Question

[hkhgg]

\(\displaystyle b_{k} = b_{k - 1}/2 +b_{k-1} \)
\(\displaystyle b_{0} = 1 \)

What would be the sequence for this expression, I calculated it to be 1, 2/3, 2/5, 2/7 ...

Is it right?

My explicit formula is \(\displaystyle b_{n} = 2/n+2 \)

What would be the explicit formula in your view and how can that formula be proved by mathematical induction? thanks

 

[HOI]

First, what is the formula defining the sequence? You wrote $b_k= b_{k-1}/2+ b_{k-1}$ but since that would be more simply written as $3b_{k-1}/2$ I wonder if you did not intend $b_k= \frac{b_{k-1}}{2+ b_{k-1}}$.

Assuming what you wrote was correct, since $b_0= 1$, $b_1= 1/2+ 1= 3/2$, $b_2= (3/2)/2+ (3/2)= 3/4+ 3/2=3/4+ 6/4=10/4=5/2$... That is not what you write so apparently that is not what you intend.

With $b_k= \frac{b_{k-1}}{2+b_{k-1}}$ and $b_0=1$, $b_1= \frac{1}{2+ 1}= \frac{2}{3}$, $b_2= \frac{\frac{2}{3}}{2+ \frac{2}{3}}= \frac{\frac{2}{3}}{\frac{6}{3}+ \frac{2}{3}}= \frac{\frac{2}{3}}{\frac{8}{3}}= \frac{2}{3}\frac{3}{8}= \frac{2}{8}= \frac{1}{4}$.

That is also not what you have so, no, you are not correct.

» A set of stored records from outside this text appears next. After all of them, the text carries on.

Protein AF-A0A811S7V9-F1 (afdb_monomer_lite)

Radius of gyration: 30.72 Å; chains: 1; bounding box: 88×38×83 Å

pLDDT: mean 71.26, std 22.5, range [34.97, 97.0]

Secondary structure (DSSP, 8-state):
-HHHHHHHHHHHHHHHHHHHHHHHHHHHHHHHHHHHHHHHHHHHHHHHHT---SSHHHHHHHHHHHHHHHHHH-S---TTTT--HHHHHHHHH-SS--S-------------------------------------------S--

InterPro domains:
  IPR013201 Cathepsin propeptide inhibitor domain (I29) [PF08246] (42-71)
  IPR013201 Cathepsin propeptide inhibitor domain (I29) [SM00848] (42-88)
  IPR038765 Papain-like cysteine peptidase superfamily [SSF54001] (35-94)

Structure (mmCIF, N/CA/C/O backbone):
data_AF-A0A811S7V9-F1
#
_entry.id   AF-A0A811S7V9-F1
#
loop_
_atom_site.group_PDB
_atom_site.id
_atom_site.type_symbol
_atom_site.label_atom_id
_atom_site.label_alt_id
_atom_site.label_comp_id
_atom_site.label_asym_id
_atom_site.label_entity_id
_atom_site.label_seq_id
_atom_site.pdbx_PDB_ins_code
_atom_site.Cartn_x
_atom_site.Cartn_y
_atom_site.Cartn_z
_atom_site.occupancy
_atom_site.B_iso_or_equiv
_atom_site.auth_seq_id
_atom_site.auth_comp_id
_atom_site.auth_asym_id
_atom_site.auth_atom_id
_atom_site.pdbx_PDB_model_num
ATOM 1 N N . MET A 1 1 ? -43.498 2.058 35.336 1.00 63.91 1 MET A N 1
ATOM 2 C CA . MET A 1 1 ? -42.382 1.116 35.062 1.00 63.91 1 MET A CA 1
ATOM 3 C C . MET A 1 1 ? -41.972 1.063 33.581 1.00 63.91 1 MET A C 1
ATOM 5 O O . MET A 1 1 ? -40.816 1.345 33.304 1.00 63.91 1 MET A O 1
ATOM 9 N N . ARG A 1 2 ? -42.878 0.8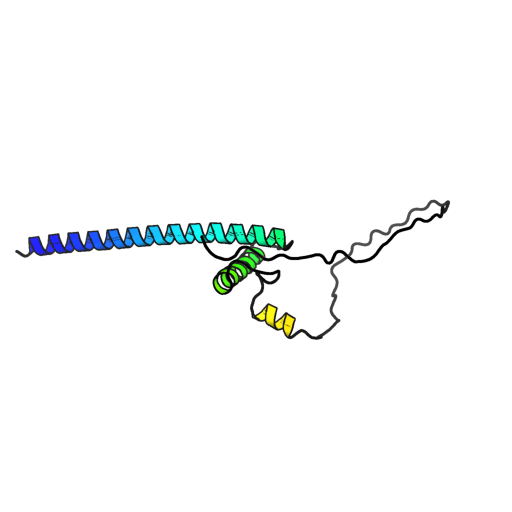15 32.617 1.00 65.56 2 ARG A N 1
ATOM 10 C CA . ARG A 1 2 ? -42.552 0.615 31.175 1.00 65.56 2 ARG A CA 1
ATOM 11 C C . ARG A 1 2 ? -41.822 1.768 30.450 1.00 65.56 2 ARG A C 1
ATOM 13 O O . ARG A 1 2 ? -41.035 1.529 29.544 1.00 65.56 2 ARG A O 1
ATOM 20 N N . ARG A 1 3 ? -42.055 3.028 30.839 1.00 69.19 3 ARG A N 1
ATOM 21 C CA . ARG A 1 3 ? -41.368 4.191 30.235 1.00 69.19 3 ARG A CA 1
ATOM 22 C C . ARG A 1 3 ? -39.895 4.293 30.654 1.00 69.19 3 ARG A C 1
ATOM 24 O O . ARG A 1 3 ? -39.062 4.709 29.865 1.00 69.19 3 ARG A O 1
ATOM 31 N N . SER A 1 4 ? -39.561 3.851 31.870 1.00 76.75 4 SER A N 1
ATOM 32 C CA . SER A 1 4 ? -38.182 3.852 32.379 1.00 76.75 4 SER A CA 1
ATOM 33 C C . SER A 1 4 ? -37.321 2.789 31.692 1.00 76.75 4 SER A C 1
ATOM 35 O O . SER A 1 4 ? -36.163 3.044 31.377 1.00 76.75 4 SER A O 1
ATOM 37 N N . THR A 1 5 ? -37.894 1.621 31.392 1.00 85.25 5 THR A N 1
ATOM 38 C CA . THR A 1 5 ? -37.207 0.571 30.628 1.00 85.25 5 THR A CA 1
ATOM 39 C C . THR A 1 5 ? -36.979 0.983 29.177 1.00 85.25 5 THR A C 1
ATOM 41 O O . THR A 1 5 ? -35.899 0.740 28.656 1.00 85.25 5 THR A O 1
ATOM 44 N N . ALA A 1 6 ? -37.944 1.669 28.553 1.00 83.50 6 ALA A N 1
ATOM 45 C CA . ALA A 1 6 ? -37.787 2.200 27.198 1.00 83.50 6 ALA A CA 1
ATOM 46 C C . ALA A 1 6 ? -36.681 3.266 27.112 1.00 83.50 6 ALA A C 1
ATOM 48 O O . ALA A 1 6 ? -35.857 3.211 26.207 1.00 83.50 6 ALA A O 1
ATOM 49 N N . LEU A 1 7 ? -36.605 4.186 28.081 1.00 86.62 7 LEU A N 1
ATOM 50 C CA . LEU A 1 7 ? -35.537 5.194 28.137 1.00 86.62 7 LEU A CA 1
ATOM 51 C C . LEU A 1 7 ? -34.154 4.566 28.354 1.00 86.62 7 LEU A C 1
ATOM 53 O O . LEU A 1 7 ? -33.201 4.947 27.685 1.00 86.62 7 LEU A O 1
ATOM 57 N N . LYS A 1 8 ? -34.044 3.575 29.248 1.00 89.69 8 LYS A N 1
ATOM 58 C CA . LYS A 1 8 ? -32.788 2.838 29.466 1.00 89.69 8 LYS A CA 1
ATOM 59 C C . LYS A 1 8 ? -32.364 2.049 28.228 1.00 89.69 8 LYS A C 1
ATOM 61 O O . LYS A 1 8 ? -31.189 2.058 27.887 1.00 89.69 8 LYS A O 1
ATOM 66 N N . ALA A 1 9 ? -33.311 1.408 27.543 1.00 91.06 9 ALA A N 1
ATOM 67 C CA . ALA A 1 9 ? -33.044 0.694 26.299 1.00 91.06 9 ALA A CA 1
ATOM 68 C C . ALA A 1 9 ? -32.611 1.648 25.176 1.00 91.06 9 ALA A C 1
ATOM 70 O O . ALA A 1 9 ? -31.650 1.358 24.473 1.00 91.06 9 ALA A O 1
ATOM 71 N N . ALA A 1 10 ? -33.260 2.809 25.047 1.00 91.88 10 ALA A N 1
ATOM 72 C CA . ALA A 1 10 ? -32.872 3.833 24.082 1.00 91.88 10 ALA A CA 1
ATOM 73 C C . ALA A 1 10 ? -31.474 4.397 24.380 1.00 91.88 10 ALA A C 1
ATOM 75 O O . ALA A 1 10 ? -30.654 4.502 23.476 1.00 91.88 10 ALA A O 1
ATOM 76 N N . ALA A 1 11 ? -31.167 4.691 25.646 1.00 93.81 11 ALA A N 1
ATOM 77 C CA . ALA A 1 11 ? -29.835 5.135 26.050 1.00 93.81 11 ALA A CA 1
ATOM 78 C C . ALA A 1 11 ? -28.766 4.067 25.768 1.00 93.81 11 ALA A C 1
ATOM 80 O O . ALA A 1 11 ? -27.706 4.387 25.239 1.00 93.81 11 ALA A O 1
ATOM 81 N N . ALA A 1 12 ? -29.057 2.794 26.054 1.00 95.00 12 ALA A N 1
ATOM 82 C CA . ALA A 1 12 ? -28.162 1.689 25.724 1.00 95.00 12 ALA A CA 1
ATOM 83 C C . ALA A 1 12 ? -27.951 1.558 24.207 1.00 95.00 12 ALA A C 1
ATOM 85 O O . ALA A 1 12 ? -26.819 1.405 23.763 1.00 95.00 12 ALA A O 1
ATOM 86 N N . ALA A 1 13 ? -29.010 1.686 23.403 1.00 94.88 13 ALA A N 1
ATOM 87 C CA . ALA A 1 13 ? -28.910 1.655 21.946 1.00 94.88 13 ALA A CA 1
ATOM 88 C C . ALA A 1 13 ? -28.065 2.818 21.397 1.00 94.88 13 ALA A C 1
ATOM 90 O O . ALA A 1 13 ? -27.232 2.605 20.520 1.00 94.88 13 ALA A O 1
ATOM 91 N N . LEU A 1 14 ? -28.223 4.027 21.947 1.00 96.75 14 LEU A N 1
ATOM 92 C CA . LEU A 1 14 ? -27.406 5.187 21.578 1.00 96.75 14 LEU A CA 1
ATOM 93 C C . LEU A 1 14 ? -25.933 5.001 21.960 1.00 96.75 14 LEU A C 1
ATOM 95 O O . LEU A 1 14 ? -25.057 5.347 21.171 1.00 96.75 14 LEU A O 1
ATOM 99 N N . LEU A 1 15 ? -25.648 4.419 23.128 1.00 96.50 15 LEU A N 1
ATOM 100 C CA . LEU A 1 15 ? -24.279 4.097 23.542 1.00 96.50 15 LEU A CA 1
ATOM 101 C C . LEU A 1 15 ? -23.635 3.057 22.619 1.00 96.50 15 LEU A C 1
ATOM 103 O O . LEU A 1 15 ? -22.490 3.234 22.210 1.00 96.50 15 LEU A O 1
ATOM 107 N N . LEU A 1 16 ? -24.370 2.005 22.248 1.00 97.00 16 LEU A N 1
ATOM 108 C CA . LEU A 1 16 ? -23.883 0.991 21.311 1.00 97.00 16 LEU A CA 1
ATOM 109 C C . LEU A 1 16 ? -23.623 1.584 19.922 1.00 97.00 16 LEU A C 1
ATOM 111 O O . LEU A 1 16 ? -22.582 1.308 19.330 1.00 97.00 16 LEU A O 1
ATOM 115 N N . LEU A 1 17 ? -24.521 2.440 19.428 1.00 96.88 17 LEU A N 1
ATOM 116 C CA . LEU A 1 17 ? -24.341 3.122 18.148 1.00 96.88 17 LEU A CA 1
ATOM 117 C C . LEU A 1 17 ? -23.135 4.070 18.176 1.00 96.88 17 LEU A C 1
ATOM 119 O O . LEU A 1 17 ? -22.335 4.068 17.245 1.00 96.88 17 LEU A O 1
ATOM 123 N N . SER A 1 18 ? -22.971 4.839 19.256 1.00 96.62 18 SER A N 1
ATOM 124 C CA . SER A 1 18 ? -21.810 5.712 19.453 1.00 96.62 18 SER A CA 1
ATOM 125 C C . SER A 1 18 ? -20.503 4.922 19.487 1.00 96.62 18 SER A C 1
ATOM 127 O O . SER A 1 18 ? -19.517 5.358 18.898 1.00 96.62 18 SER A O 1
ATOM 129 N N . MET A 1 19 ? -20.483 3.771 20.164 1.00 96.12 19 MET A N 1
ATOM 130 C CA . MET A 1 19 ? -19.305 2.907 20.230 1.00 96.12 19 MET A CA 1
ATOM 131 C C . MET A 1 19 ? -18.969 2.320 18.855 1.00 96.12 19 MET A C 1
ATOM 133 O O . MET A 1 19 ? -17.814 2.357 18.439 1.00 96.12 19 MET A O 1
ATOM 137 N N . ALA A 1 20 ? -19.972 1.831 18.121 1.00 95.69 20 ALA A N 1
ATOM 138 C CA . ALA A 1 20 ? -19.783 1.319 16.767 1.00 95.69 20 ALA A CA 1
ATOM 139 C C . ALA A 1 20 ? -19.253 2.409 15.821 1.00 95.69 20 ALA A C 1
ATOM 141 O O . ALA A 1 20 ? -18.309 2.166 15.075 1.00 95.69 20 ALA A O 1
ATOM 142 N N . ALA A 1 21 ? -19.798 3.627 15.894 1.00 94.94 21 ALA A N 1
ATOM 143 C CA . ALA A 1 21 ? -19.328 4.754 15.093 1.00 94.94 21 ALA A CA 1
ATOM 144 C C . ALA A 1 21 ? -17.872 5.135 15.416 1.00 94.94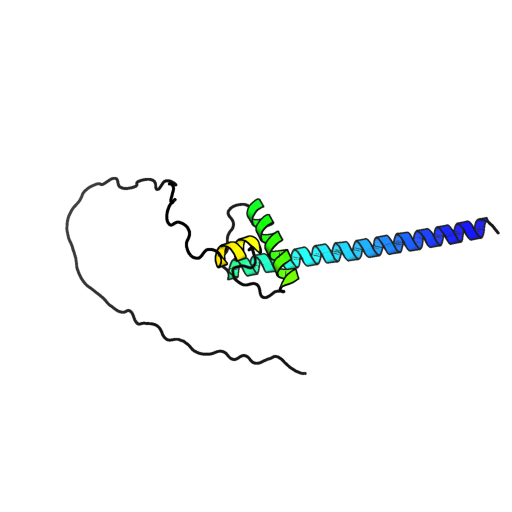 21 ALA A C 1
ATOM 146 O O . ALA A 1 21 ? -17.078 5.345 14.501 1.00 94.94 21 ALA A O 1
ATOM 147 N N . ALA A 1 22 ? -17.500 5.173 16.700 1.00 95.19 22 ALA A N 1
ATOM 148 C CA . ALA A 1 22 ? -16.125 5.439 17.116 1.00 95.19 22 ALA A CA 1
ATOM 149 C C . ALA A 1 22 ? -15.158 4.348 16.629 1.00 95.19 22 ALA A C 1
ATOM 151 O O . ALA A 1 22 ? -14.091 4.665 16.110 1.00 95.19 22 ALA A O 1
ATOM 152 N N . TYR A 1 23 ? -15.552 3.075 16.728 1.00 95.06 23 TYR A N 1
ATOM 153 C CA . TYR A 1 23 ? -14.764 1.957 16.213 1.00 95.06 23 TYR A CA 1
ATOM 154 C C . TYR A 1 23 ? -14.541 2.071 14.701 1.00 95.06 23 TYR A C 1
ATOM 156 O O . TYR A 1 23 ? -13.401 2.026 14.248 1.00 95.06 23 TYR A O 1
ATOM 164 N N . MET A 1 24 ? -15.605 2.307 13.925 1.00 93.38 24 MET A N 1
ATOM 165 C CA . MET A 1 24 ? -15.503 2.491 12.472 1.00 93.38 24 MET A CA 1
ATOM 166 C C . MET A 1 24 ? -14.606 3.681 12.107 1.00 93.38 24 MET A C 1
ATOM 168 O O . MET A 1 24 ? -13.788 3.577 11.197 1.00 93.38 24 MET A O 1
ATOM 172 N N . SER A 1 25 ? -14.705 4.792 12.845 1.00 93.94 25 SER A N 1
ATOM 173 C CA . SER A 1 25 ? -13.835 5.955 12.646 1.00 93.94 25 SER A CA 1
ATOM 174 C C . SER A 1 25 ? -12.363 5.614 12.881 1.00 93.94 25 SER A C 1
ATOM 176 O O . SER A 1 25 ? -11.526 5.974 12.057 1.00 93.94 25 SER A O 1
ATOM 178 N N . ILE A 1 26 ? -12.041 4.911 13.971 1.00 91.38 26 ILE A N 1
ATOM 179 C CA . ILE A 1 26 ? -10.666 4.508 14.293 1.00 91.38 26 ILE A CA 1
ATOM 180 C C . ILE A 1 26 ? -10.122 3.561 13.222 1.00 91.38 26 ILE A C 1
ATOM 182 O O . ILE A 1 26 ? -9.020 3.783 12.729 1.00 91.38 26 ILE A O 1
ATOM 186 N N . MET A 1 27 ? -10.902 2.554 12.823 1.00 88.06 27 MET A N 1
ATOM 187 C CA . MET A 1 27 ? -10.495 1.597 11.792 1.00 88.06 27 MET A CA 1
ATOM 188 C C . MET A 1 27 ? -10.243 2.283 10.445 1.00 88.06 27 MET A C 1
ATOM 190 O O . MET A 1 27 ? -9.204 2.050 9.841 1.00 88.06 27 MET A O 1
ATOM 194 N N . SER A 1 28 ? -11.131 3.185 10.012 1.00 83.06 28 SER A N 1
ATOM 195 C CA . SER A 1 28 ? -10.966 3.917 8.744 1.00 83.06 28 SER A CA 1
ATOM 196 C C . SER A 1 28 ? -9.742 4.840 8.730 1.00 83.06 28 SER A C 1
ATOM 198 O O . SER A 1 28 ? -9.066 4.965 7.710 1.00 83.06 28 SER A O 1
ATOM 200 N N . TYR A 1 29 ? -9.424 5.469 9.866 1.00 83.69 29 TYR A N 1
ATOM 201 C CA . TYR A 1 29 ? -8.212 6.271 10.013 1.00 83.69 29 TYR A CA 1
ATOM 202 C C . TYR A 1 29 ? -6.957 5.399 9.926 1.00 83.69 29 TYR A C 1
ATOM 204 O O . TYR A 1 29 ? -6.000 5.765 9.247 1.00 83.69 29 TYR A O 1
ATOM 212 N N . TRP A 1 30 ? -6.978 4.239 10.585 1.00 78.06 30 TRP A N 1
ATOM 213 C CA . TRP A 1 30 ? -5.862 3.300 10.579 1.00 78.06 30 TRP A CA 1
ATOM 214 C C . TRP A 1 30 ? -5.614 2.731 9.181 1.00 78.06 30 TRP A C 1
ATOM 216 O O . TRP A 1 30 ? -4.486 2.756 8.708 1.00 78.06 30 TRP A O 1
ATOM 226 N N . GLU A 1 31 ? -6.674 2.315 8.488 1.00 83.00 31 GLU A N 1
ATOM 227 C CA . GLU A 1 31 ? -6.605 1.793 7.121 1.00 83.00 31 GLU A CA 1
ATOM 228 C C . GLU A 1 31 ? -6.054 2.840 6.147 1.00 83.00 31 GLU A C 1
ATOM 230 O O . GLU A 1 31 ? -5.176 2.544 5.340 1.00 83.00 31 GLU A O 1
ATOM 235 N N . ARG A 1 32 ? -6.494 4.099 6.271 1.00 80.12 32 ARG A N 1
ATOM 236 C CA . ARG A 1 32 ? -5.953 5.190 5.456 1.00 80.12 32 ARG A CA 1
ATOM 237 C C . ARG A 1 32 ? -4.483 5.484 5.766 1.00 80.12 32 ARG A C 1
ATOM 239 O O . ARG A 1 32 ? -3.717 5.733 4.840 1.00 80.12 32 ARG A O 1
ATOM 246 N N . SER A 1 33 ? -4.094 5.453 7.038 1.00 82.88 33 SER A N 1
ATOM 247 C CA . SER A 1 33 ? -2.699 5.643 7.450 1.00 82.88 33 SER A CA 1
ATOM 248 C C . SER A 1 33 ? -1.799 4.514 6.940 1.00 82.88 33 SER A C 1
ATOM 250 O O . SER A 1 33 ? -0.691 4.779 6.481 1.00 82.88 33 SER A O 1
ATOM 252 N N . GLU A 1 34 ? -2.266 3.266 7.002 1.00 84.88 34 GLU A N 1
ATOM 253 C CA . GLU A 1 34 ? -1.543 2.097 6.494 1.00 84.88 34 GLU A CA 1
ATOM 254 C C . GLU A 1 34 ? -1.380 2.172 4.972 1.00 84.88 34 GLU A C 1
ATOM 256 O O . GLU A 1 34 ? -0.297 1.905 4.454 1.00 84.88 34 GLU A O 1
ATOM 261 N N . GLU A 1 35 ? -2.423 2.582 4.245 1.00 87.62 35 GLU A N 1
ATOM 262 C CA . GLU A 1 35 ? -2.364 2.788 2.794 1.00 87.62 35 GLU A CA 1
ATOM 263 C C . GLU A 1 35 ? -1.307 3.830 2.412 1.00 87.62 35 GLU A C 1
ATOM 265 O O . GLU A 1 35 ? -0.493 3.601 1.523 1.00 87.62 35 GLU A O 1
ATOM 270 N N . GLU A 1 36 ? -1.278 4.970 3.104 1.00 88.38 36 GLU A N 1
ATOM 271 C CA . GLU A 1 36 ? -0.306 6.033 2.833 1.00 88.38 36 GLU A CA 1
ATOM 272 C C . GLU A 1 36 ? 1.132 5.583 3.146 1.00 88.38 36 GLU A C 1
ATOM 274 O O . GLU A 1 36 ? 2.061 5.873 2.385 1.00 88.38 36 GLU A O 1
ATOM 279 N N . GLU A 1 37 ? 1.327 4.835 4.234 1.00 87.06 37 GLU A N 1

I can't respond to the rest of you questions because I do not know whether you intend $b_k= \frac{b_{k-1}}{2}+ b_k= \left(\frac{3}{2}\right)b_{k-1}$ or $b_k= \frac{b_{k-1}}{2+ b_{k-1}}$.

 

[skeeter]

$b_k = \dfrac{b_{k-1}}{2+b_{k-1}}$

$\displaystyle \bigg\{ 1, \dfrac{1}{3}, \dfrac{1}{7}, \dfrac{1}{15}, … , \dfrac{1}{2^{n+1}-1} , … \bigg \}$